Ten years later, George Whitman, an American ex-serviceman, opened a bookshop on Rue de la Bucherie. He named it Le Mistral, which, in a few years, much like Shakespeare and Company, became the centrepiece of bohemian Paris. Among its denizens were Beat Generation writers Allen Ginsberg, Jack Kerouac, William Burroughs and Gregory Corso. Burroughs made the bookshop his base to research portions of his cult novel Naked Lunch from Whitman’s collection of medical textbooks.

A delighted Beach named Whitman her “spiritual successor” and bequeathed the rights to the name ‘Shakespeare and Company’ to the young American. In 1964, two years after Beach’s death and on the 400th anniversary of Shakespeare’s birth, Whitman rechristened Le Mistral as Shakespeare and Company, which he described as “a novel in three words”.
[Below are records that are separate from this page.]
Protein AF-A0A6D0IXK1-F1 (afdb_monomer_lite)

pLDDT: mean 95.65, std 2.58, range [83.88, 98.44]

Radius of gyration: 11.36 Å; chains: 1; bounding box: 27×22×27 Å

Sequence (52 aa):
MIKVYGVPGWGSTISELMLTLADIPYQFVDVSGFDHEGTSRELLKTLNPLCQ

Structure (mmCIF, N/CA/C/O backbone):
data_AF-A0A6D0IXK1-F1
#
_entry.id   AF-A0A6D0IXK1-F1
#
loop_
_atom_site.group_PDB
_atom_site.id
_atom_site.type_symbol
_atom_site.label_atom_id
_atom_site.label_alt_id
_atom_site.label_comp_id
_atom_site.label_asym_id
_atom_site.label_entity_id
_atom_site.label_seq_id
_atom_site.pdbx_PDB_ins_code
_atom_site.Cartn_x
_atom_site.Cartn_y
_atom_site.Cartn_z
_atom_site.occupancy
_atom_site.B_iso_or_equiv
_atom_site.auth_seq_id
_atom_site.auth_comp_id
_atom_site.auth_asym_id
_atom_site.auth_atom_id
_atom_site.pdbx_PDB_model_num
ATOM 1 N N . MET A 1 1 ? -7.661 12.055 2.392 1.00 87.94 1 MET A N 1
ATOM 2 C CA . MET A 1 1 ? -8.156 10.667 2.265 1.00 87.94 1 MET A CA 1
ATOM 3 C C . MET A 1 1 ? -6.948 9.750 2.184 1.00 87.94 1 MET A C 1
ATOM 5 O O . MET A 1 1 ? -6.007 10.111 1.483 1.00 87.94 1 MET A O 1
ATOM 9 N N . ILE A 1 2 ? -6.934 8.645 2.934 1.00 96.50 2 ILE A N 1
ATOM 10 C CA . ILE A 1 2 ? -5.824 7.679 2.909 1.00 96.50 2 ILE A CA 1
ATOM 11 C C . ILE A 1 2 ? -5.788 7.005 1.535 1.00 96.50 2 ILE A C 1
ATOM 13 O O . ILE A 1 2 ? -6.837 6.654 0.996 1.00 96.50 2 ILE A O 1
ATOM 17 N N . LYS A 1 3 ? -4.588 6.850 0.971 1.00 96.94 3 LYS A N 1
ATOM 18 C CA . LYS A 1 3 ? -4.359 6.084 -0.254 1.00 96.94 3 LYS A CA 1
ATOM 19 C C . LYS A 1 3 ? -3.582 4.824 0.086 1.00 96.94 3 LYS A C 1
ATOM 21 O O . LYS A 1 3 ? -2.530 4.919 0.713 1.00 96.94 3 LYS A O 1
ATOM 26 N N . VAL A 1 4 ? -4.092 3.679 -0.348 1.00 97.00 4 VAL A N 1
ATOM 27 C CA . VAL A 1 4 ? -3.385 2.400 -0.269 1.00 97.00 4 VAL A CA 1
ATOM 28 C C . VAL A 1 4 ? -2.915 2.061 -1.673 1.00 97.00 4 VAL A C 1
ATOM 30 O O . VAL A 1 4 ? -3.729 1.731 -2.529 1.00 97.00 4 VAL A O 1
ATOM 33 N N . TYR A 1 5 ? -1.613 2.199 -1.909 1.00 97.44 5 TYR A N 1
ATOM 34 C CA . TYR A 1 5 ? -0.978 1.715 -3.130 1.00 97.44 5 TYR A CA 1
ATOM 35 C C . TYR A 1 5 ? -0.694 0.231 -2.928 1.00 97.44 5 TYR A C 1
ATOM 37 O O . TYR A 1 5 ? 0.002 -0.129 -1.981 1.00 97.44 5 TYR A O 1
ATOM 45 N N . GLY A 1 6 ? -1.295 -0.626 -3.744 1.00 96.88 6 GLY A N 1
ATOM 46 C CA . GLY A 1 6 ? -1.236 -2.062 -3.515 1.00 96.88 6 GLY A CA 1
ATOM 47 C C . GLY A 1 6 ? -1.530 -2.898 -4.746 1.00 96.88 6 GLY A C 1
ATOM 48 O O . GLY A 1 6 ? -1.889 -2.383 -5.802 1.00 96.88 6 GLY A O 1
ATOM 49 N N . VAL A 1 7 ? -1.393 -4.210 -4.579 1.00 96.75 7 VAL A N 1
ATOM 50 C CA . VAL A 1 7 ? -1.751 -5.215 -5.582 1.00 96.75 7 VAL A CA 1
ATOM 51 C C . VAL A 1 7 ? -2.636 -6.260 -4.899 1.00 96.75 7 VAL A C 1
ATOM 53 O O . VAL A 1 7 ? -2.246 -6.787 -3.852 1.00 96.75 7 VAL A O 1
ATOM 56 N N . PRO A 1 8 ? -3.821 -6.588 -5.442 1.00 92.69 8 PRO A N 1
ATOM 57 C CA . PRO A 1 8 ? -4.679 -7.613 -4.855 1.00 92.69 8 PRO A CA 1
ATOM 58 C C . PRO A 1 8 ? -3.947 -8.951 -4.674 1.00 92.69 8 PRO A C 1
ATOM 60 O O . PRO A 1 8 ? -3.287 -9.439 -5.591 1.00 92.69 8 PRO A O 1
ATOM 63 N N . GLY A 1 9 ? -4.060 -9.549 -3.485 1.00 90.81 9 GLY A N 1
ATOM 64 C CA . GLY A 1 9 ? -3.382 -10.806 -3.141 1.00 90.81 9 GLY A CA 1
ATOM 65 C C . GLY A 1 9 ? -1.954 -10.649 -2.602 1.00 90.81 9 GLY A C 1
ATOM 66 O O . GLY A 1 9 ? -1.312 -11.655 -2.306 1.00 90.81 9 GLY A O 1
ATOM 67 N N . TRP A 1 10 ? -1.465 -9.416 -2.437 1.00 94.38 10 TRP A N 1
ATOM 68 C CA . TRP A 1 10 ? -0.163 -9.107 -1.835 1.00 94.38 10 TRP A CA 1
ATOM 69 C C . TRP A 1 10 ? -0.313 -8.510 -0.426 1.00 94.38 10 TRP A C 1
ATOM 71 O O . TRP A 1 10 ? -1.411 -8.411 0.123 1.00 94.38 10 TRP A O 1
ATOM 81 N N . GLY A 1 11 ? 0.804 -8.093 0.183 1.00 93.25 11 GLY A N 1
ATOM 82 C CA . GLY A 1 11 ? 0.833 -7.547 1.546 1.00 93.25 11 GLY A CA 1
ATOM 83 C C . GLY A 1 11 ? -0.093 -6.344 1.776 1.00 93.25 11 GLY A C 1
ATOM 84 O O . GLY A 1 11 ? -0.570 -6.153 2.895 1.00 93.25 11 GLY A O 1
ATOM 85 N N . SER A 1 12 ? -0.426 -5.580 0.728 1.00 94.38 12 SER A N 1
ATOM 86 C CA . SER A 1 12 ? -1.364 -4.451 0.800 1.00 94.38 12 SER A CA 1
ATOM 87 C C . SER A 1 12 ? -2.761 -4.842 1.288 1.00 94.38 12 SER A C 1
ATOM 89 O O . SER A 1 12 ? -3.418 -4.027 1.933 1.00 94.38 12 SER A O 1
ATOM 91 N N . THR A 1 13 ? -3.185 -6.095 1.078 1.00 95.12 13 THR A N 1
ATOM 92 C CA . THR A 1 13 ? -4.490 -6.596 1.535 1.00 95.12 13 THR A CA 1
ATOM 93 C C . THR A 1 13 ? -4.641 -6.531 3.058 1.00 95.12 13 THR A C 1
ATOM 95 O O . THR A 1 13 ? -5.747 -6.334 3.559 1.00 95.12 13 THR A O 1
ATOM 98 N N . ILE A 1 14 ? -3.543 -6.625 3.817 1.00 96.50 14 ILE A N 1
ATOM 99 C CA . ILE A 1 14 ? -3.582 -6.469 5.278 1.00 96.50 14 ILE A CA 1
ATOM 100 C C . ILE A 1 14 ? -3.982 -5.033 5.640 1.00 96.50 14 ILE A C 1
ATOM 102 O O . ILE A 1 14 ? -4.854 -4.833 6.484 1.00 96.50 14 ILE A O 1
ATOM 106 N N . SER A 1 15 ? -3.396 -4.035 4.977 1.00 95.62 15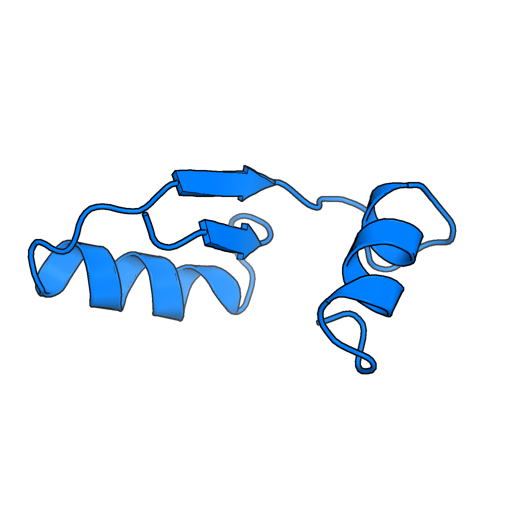 SER A N 1
ATOM 107 C CA . SER A 1 15 ? -3.721 -2.622 5.200 1.00 95.62 15 SER A CA 1
ATOM 108 C C . SER A 1 15 ? -5.172 -2.306 4.830 1.00 95.62 15 SER A C 1
ATOM 110 O O . SER A 1 15 ? -5.864 -1.641 5.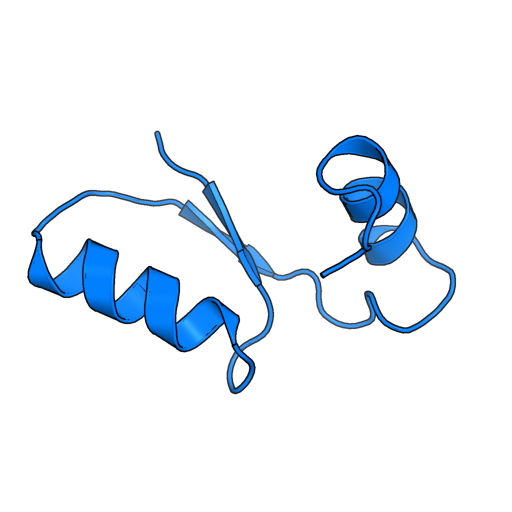598 1.00 95.62 15 SER A O 1
ATOM 112 N N . GLU A 1 16 ? -5.655 -2.820 3.695 1.00 96.94 16 GLU A N 1
ATOM 113 C CA . GLU A 1 16 ? -7.057 -2.677 3.275 1.00 96.94 16 GLU A CA 1
ATOM 114 C C . GLU A 1 16 ? -8.024 -3.281 4.300 1.00 96.94 16 GLU A C 1
ATOM 116 O O . GLU A 1 16 ? -9.003 -2.636 4.686 1.00 96.94 16 GLU A O 1
ATOM 121 N N . LEU A 1 17 ? -7.731 -4.493 4.790 1.00 97.12 17 LEU A N 1
ATOM 122 C CA . LEU A 1 17 ? -8.529 -5.163 5.816 1.00 97.12 17 LEU A CA 1
ATOM 123 C C . LEU A 1 17 ? -8.589 -4.331 7.099 1.00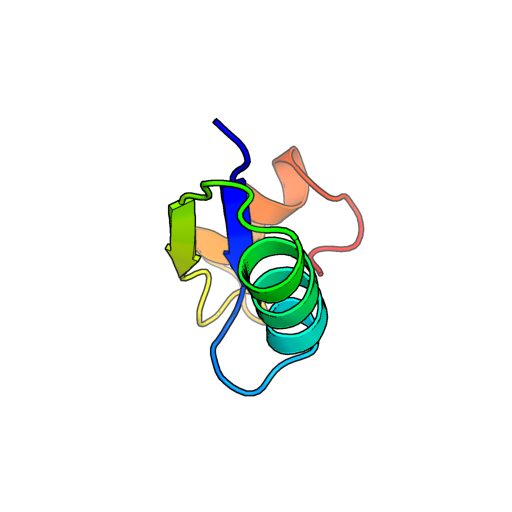 97.12 17 LEU A C 1
ATOM 125 O O . LEU A 1 17 ? -9.676 -4.115 7.628 1.00 97.12 17 LEU A O 1
ATOM 129 N N . MET A 1 18 ? -7.447 -3.841 7.589 1.00 97.94 18 MET A N 1
ATOM 130 C CA . MET A 1 18 ? -7.402 -3.036 8.814 1.00 97.94 18 MET A CA 1
ATOM 131 C C . MET A 1 18 ? -8.214 -1.744 8.681 1.00 97.94 18 MET A C 1
ATOM 133 O O . MET A 1 18 ? -8.986 -1.414 9.578 1.00 97.94 18 MET A O 1
ATOM 137 N N . LEU A 1 19 ? -8.080 -1.031 7.557 1.00 97.75 19 LEU A N 1
ATOM 138 C CA . LEU A 1 19 ? -8.832 0.204 7.309 1.00 97.75 19 LEU A CA 1
ATOM 139 C C . LEU A 1 19 ? -10.336 -0.061 7.199 1.00 97.75 19 LEU A C 1
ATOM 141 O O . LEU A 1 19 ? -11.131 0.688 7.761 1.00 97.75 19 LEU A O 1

While Beach offered access to free books and, sometimes, financial assistance to the young, brilliant and often cash-strapped aspirants of the interwar years, Whitman carried it one step ahead. He called his store “a socialist utopia masquerading as a bookshop”, where he created a haven for young and struggling writers from across the globe. They could find a home here and crash into the tiny beds tucked between the antique shelves — all for a few hours of work in assisting the shop’s daily affairs; with a clause that they’d have to read a book a day and write a one-page autobiography for the shop’s archives. Whitman referred to them as “tumbleweeds” that “blow in and out on the winds of chance”. It’s a legacy that Whitman’s daughter Sylvia (named after Beach) and her husband David have lovingly continued till date. It is estimated that around 30,000 tumbleweeds have been hosted in this Left Bank establishment till date.

The Covid-19 pandemic and the lockdown have been hard on the bookshop. According to news reports, sales are down by 80 per cent since March, which is when France announced its first lockdown. Seven months later, with no sign of sales picking up, it appealed to customers via email to help the shop survive by placing orders online.

As I glided in and out of the second-floor rooms, strewn with musty stacks and rickety old chairs, I bumped into Francis. A young Spaniard, he, too, is a tumbleweed. Having made the shop his base for a couple of weeks, he wanted to start writing a novella from here. He guided me to one of the store’s hidden gems — a collection of first editions from the ’20s and ’30s, before he returned to the sales counter.

I foraged through the shelves that are a heady mix of recent works of Anglo-American writing, Paris-themed journals and antiquarian literary treasures. I picked up old copies of The Paris Review and a 1979 edition of Little Birds by Anais Nin, before winding my way down the wooden stairs, past a well-worn piano, and out into a breezy Parisian afternoon.

I then headed to a café next door, owned by the bookshop, for a leisurely café au lait and a lemon pie, while eyeing the bargain book racks neatly kept on the sidewalk and the majestic elegance of Notre Dame cathedral, just across the Seine.